<<<<

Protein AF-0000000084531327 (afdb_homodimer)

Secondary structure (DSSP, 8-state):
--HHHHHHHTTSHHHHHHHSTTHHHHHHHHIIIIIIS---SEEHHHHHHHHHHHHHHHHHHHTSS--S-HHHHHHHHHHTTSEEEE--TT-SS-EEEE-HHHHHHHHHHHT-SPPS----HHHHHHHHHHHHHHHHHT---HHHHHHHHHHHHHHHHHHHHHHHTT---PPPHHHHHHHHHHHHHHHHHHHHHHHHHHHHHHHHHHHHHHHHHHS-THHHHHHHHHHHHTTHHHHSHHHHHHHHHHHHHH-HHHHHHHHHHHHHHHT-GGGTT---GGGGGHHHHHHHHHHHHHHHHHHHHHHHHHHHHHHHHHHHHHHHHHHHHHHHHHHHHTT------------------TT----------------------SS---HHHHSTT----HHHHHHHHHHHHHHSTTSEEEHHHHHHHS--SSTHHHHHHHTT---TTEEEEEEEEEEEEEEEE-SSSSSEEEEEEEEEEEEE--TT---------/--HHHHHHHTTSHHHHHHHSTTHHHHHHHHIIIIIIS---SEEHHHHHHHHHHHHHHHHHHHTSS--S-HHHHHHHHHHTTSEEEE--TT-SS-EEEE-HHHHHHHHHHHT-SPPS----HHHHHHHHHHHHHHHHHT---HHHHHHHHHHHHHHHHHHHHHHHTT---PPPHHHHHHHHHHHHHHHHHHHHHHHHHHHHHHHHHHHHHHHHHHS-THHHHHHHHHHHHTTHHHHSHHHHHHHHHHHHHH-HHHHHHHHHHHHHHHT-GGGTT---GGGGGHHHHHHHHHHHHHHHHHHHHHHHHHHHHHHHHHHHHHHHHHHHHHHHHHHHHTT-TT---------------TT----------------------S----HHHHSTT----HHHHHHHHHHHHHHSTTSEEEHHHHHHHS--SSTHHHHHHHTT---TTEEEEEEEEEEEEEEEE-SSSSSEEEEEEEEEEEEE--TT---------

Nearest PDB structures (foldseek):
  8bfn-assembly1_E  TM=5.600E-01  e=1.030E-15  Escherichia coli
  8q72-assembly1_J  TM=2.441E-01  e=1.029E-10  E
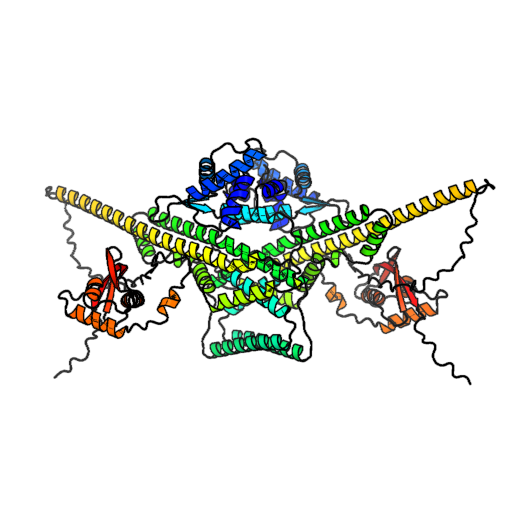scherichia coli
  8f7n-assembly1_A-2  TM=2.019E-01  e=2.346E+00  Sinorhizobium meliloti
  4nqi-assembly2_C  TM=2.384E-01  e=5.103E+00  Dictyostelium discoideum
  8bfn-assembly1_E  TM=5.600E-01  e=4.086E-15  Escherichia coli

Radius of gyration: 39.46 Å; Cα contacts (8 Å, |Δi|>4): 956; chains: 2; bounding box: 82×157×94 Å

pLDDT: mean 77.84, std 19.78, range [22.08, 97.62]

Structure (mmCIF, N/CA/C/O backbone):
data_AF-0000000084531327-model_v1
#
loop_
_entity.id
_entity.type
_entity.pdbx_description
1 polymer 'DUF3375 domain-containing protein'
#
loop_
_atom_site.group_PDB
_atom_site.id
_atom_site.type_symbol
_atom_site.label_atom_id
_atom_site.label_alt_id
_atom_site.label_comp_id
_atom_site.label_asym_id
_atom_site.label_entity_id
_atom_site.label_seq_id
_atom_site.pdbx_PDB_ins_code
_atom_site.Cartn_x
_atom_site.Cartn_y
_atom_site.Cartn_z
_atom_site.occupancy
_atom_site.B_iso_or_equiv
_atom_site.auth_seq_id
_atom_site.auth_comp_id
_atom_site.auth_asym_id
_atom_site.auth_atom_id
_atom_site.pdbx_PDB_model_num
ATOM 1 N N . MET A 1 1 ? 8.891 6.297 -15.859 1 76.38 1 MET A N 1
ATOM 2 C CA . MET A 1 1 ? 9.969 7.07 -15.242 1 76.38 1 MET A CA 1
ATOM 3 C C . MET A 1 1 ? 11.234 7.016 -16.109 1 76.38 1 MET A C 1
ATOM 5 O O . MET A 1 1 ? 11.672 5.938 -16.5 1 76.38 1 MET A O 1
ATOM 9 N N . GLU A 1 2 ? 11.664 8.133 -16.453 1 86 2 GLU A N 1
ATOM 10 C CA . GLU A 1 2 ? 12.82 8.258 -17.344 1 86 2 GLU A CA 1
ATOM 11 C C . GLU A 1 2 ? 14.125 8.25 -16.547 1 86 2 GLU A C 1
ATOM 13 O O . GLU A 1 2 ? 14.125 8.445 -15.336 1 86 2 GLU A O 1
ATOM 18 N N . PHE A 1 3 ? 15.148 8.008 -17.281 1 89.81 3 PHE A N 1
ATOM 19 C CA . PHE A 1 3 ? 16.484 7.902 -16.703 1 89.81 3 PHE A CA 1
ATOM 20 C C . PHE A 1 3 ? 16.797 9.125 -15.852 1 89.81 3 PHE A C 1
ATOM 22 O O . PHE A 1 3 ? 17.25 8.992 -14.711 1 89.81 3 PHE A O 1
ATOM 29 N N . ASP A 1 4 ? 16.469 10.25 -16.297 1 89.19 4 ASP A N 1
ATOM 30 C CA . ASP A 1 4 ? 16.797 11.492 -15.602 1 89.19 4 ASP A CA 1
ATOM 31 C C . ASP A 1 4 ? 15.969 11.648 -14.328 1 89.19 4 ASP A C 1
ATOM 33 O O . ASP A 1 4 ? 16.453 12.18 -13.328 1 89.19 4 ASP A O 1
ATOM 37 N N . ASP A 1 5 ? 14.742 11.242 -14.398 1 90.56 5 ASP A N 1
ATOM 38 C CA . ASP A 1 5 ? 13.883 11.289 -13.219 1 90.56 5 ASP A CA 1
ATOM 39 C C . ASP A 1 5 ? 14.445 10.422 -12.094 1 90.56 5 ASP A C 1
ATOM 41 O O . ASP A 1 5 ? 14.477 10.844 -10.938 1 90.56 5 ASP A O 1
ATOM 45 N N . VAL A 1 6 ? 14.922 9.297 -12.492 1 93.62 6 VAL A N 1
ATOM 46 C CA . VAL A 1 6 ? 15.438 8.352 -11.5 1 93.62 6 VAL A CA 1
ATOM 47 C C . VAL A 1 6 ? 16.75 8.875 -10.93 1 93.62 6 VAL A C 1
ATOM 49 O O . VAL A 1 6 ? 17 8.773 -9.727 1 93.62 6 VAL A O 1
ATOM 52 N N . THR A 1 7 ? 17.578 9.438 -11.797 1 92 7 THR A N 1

>>>>

The task: An exact printout of the listing is needed, minus any pictures it contains.

Your response:
Protein AF-0000000084531327 (afdb_homodimer)

Secondary structure (DSSP, 8-state):
--HHHHHHHTTSHHHHHHHSTTHHHHHHHHIIIIIIS---SEEHHHHHHHHHHHHHHHHHHHTSS--S-HHHHHHHHHHTTSEEEE--TT-SS-EEEE-HHHHHHHHHHHT-SPPS----HHHHHHHHHHHHHHHHHT---HHHHHHHHHHHHHHHHHHHHHHHTT---PPPHHHHHHHHHHHHHHHHHHHHHHHHHHHHHHHHHHHHHHHHHHS-THHHHHHHHHHHHTTHHHHSHHHHHHHHHHHHHH-HHHHHHHHHHHHHHHT-GGGTT---GGGGGHHHHHHHHHHHHHHHHHHHHHHHHHHHHHHHHHHHHHHHHHHHHHHHHHHHHTT------------------TT----------------------SS---HHHHSTT----HHHHHHHHHHHHHHSTTSEEEHHHHHHHS--SSTHHHHHHHTT---TTEEEEEEEEEEEEEEEE-SSSSSEEEEEEEEEEEEE--TT---------/--HHHHHHHTTSHHHHHHHSTTHHHHHHHHIIIIIIS---SEEHHHHHHHHHHHHHHHHHHHTSS--S-HHHHHHHHHHTTSEEEE--TT-SS-EEEE-HHHHHHHHHHHT-SPPS----HHHHHHHHHHHHHHHHHT---HHHHHHHHHHHHHHHHHHHHHHHTT---PPPHHHHHHHHHHHHHHHHHHHHHHHHHHHHHHHHHHHHHHHHHHS-THHHHHHHHHHHHTTHHHHSHHHHHHHHHHHHHH-HHHHHHHHHHHHHHHT-GGGTT---GGGGGHHHHHHHHHHHHHHHHHHHHHHHHHHHHHHHHHHHHHHHHHHHHHHHHHHHHTT-TT---------------TT----------------------S----HHHHSTT----HHHHHHHHHHHHHHSTTSEEEHHHHHHHS--SSTHHHHHHHTT---TTEEEEEEEEEEEEEEEE-SSSSSEEEEEEEEEEEEE--TT---------

Nearest PDB structures (foldseek):
  8bfn-assembly1_E  TM=5.600E-01  e=1.030E-15  Escherichia coli
  8q72-assembly1_J  TM=2.441E-01  e=1.029E-10  E
scherichia coli
  8f7n-assembly1_A-2  TM=2.019E-01  e=2.346E+00  Sinorhizobium meliloti
  4nqi-assembly2_C  TM=2.384E-01  e=5.103E+00  Dictyostelium discoideum
  8bfn-assembly1_E  TM=5.600E-01  e=4.086E-15  Escherichia coli

Radius of gyration: 39.46 Å; Cα contacts (8 Å, |Δi|>4): 956; chains: 2; bounding box: 82×157×94 Å

pLDDT: mean 77.84, std 19.78, range [22.08, 97.62]

Structure (mmCIF, N/CA/C/O backbone):
data_AF-0000000084531327-model_v1
#
loop_
_entity.id
_entity.type
_entity.pdbx_description
1 polymer 'DUF3375 domain-containing protein'
#
loop_
_atom_site.group_PDB
_atom_site.id
_atom_site.type_symbol
_atom_site.label_atom_id
_atom_site.label_alt_id
_atom_site.label_comp_id
_atom_site.label_asym_id
_atom_site.label_entity_id
_atom_site.label_seq_id
_atom_site.pdbx_PDB_ins_code
_atom_site.Cartn_x
_atom_site.Cartn_y
_atom_site.Cartn_z
_atom_site.occupancy
_atom_site.B_iso_or_equiv
_atom_site.auth_seq_id
_atom_site.auth_comp_id
_atom_site.auth_asym_id
_atom_site.auth_atom_id
_atom_site.pdbx_PDB_model_num
ATOM 1 N N . MET A 1 1 ? 8.891 6.297 -15.859 1 76.38 1 MET A N 1
ATOM 2 C CA . MET A 1 1 ? 9.969 7.07 -15.242 1 76.38 1 MET A CA 1
ATOM 3 C C . MET A 1 1 ? 11.234 7.016 -16.109 1 76.38 1 MET A C 1
ATOM 5 O O . MET A 1 1 ? 11.672 5.938 -16.5 1 76.38 1 MET A O 1
ATOM 9 N N . GLU A 1 2 ? 11.664 8.133 -16.453 1 86 2 GLU A N 1
ATOM 10 C CA . GLU A 1 2 ? 12.82 8.258 -17.344 1 86 2 GLU A CA 1
ATOM 11 C C . GLU A 1 2 ? 14.125 8.25 -16.547 1 86 2 GLU A C 1
ATOM 13 O O . GLU A 1 2 ? 14.125 8.445 -15.336 1 86 2 GLU A O 1
ATOM 18 N N . PHE A 1 3 ? 15.148 8.008 -17.281 1 89.81 3 PHE A N 1
ATOM 19 C CA . PHE A 1 3 ? 16.484 7.902 -16.703 1 89.81 3 PHE A CA 1
ATOM 20 C C . PHE A 1 3 ? 16.797 9.125 -15.852 1 89.81 3 PHE A C 1
ATOM 22 O O . PHE A 1 3 ? 17.25 8.992 -14.711 1 89.81 3 PHE A O 1
ATOM 29 N N . ASP A 1 4 ? 16.469 10.25 -16.297 1 89.19 4 ASP A N 1
ATOM 30 C CA . ASP A 1 4 ? 16.797 11.492 -15.602 1 89.19 4 ASP A CA 1
ATOM 31 C C . ASP A 1 4 ? 15.969 11.648 -14.328 1 89.19 4 ASP A C 1
ATOM 33 O O . ASP A 1 4 ? 16.453 12.18 -13.328 1 89.19 4 ASP A O 1
ATOM 37 N N . ASP A 1 5 ? 14.742 11.242 -14.398 1 90.56 5 ASP A N 1
ATOM 38 C CA . ASP A 1 5 ? 13.883 11.289 -13.219 1 90.56 5 ASP A CA 1
ATOM 39 C C . ASP A 1 5 ? 14.445 10.422 -12.094 1 90.56 5 ASP A C 1
ATOM 41 O O . ASP A 1 5 ? 14.477 10.844 -10.938 1 90.56 5 ASP A O 1
ATOM 45 N N . VAL A 1 6 ? 14.922 9.297 -12.492 1 93.62 6 VAL A N 1
ATOM 46 C CA . VAL A 1 6 ? 15.438 8.352 -11.5 1 93.62 6 VAL A CA 1
ATOM 47 C C . VAL A 1 6 ? 16.75 8.875 -10.93 1 93.62 6 VAL A C 1
ATOM 49 O O . VAL A 1 6 ? 17 8.773 -9.727 1 93.62 6 VAL A O 1
ATOM 52 N N . THR A 1 7 ? 17.578 9.438 -11.797 1 92 7 THR A N 1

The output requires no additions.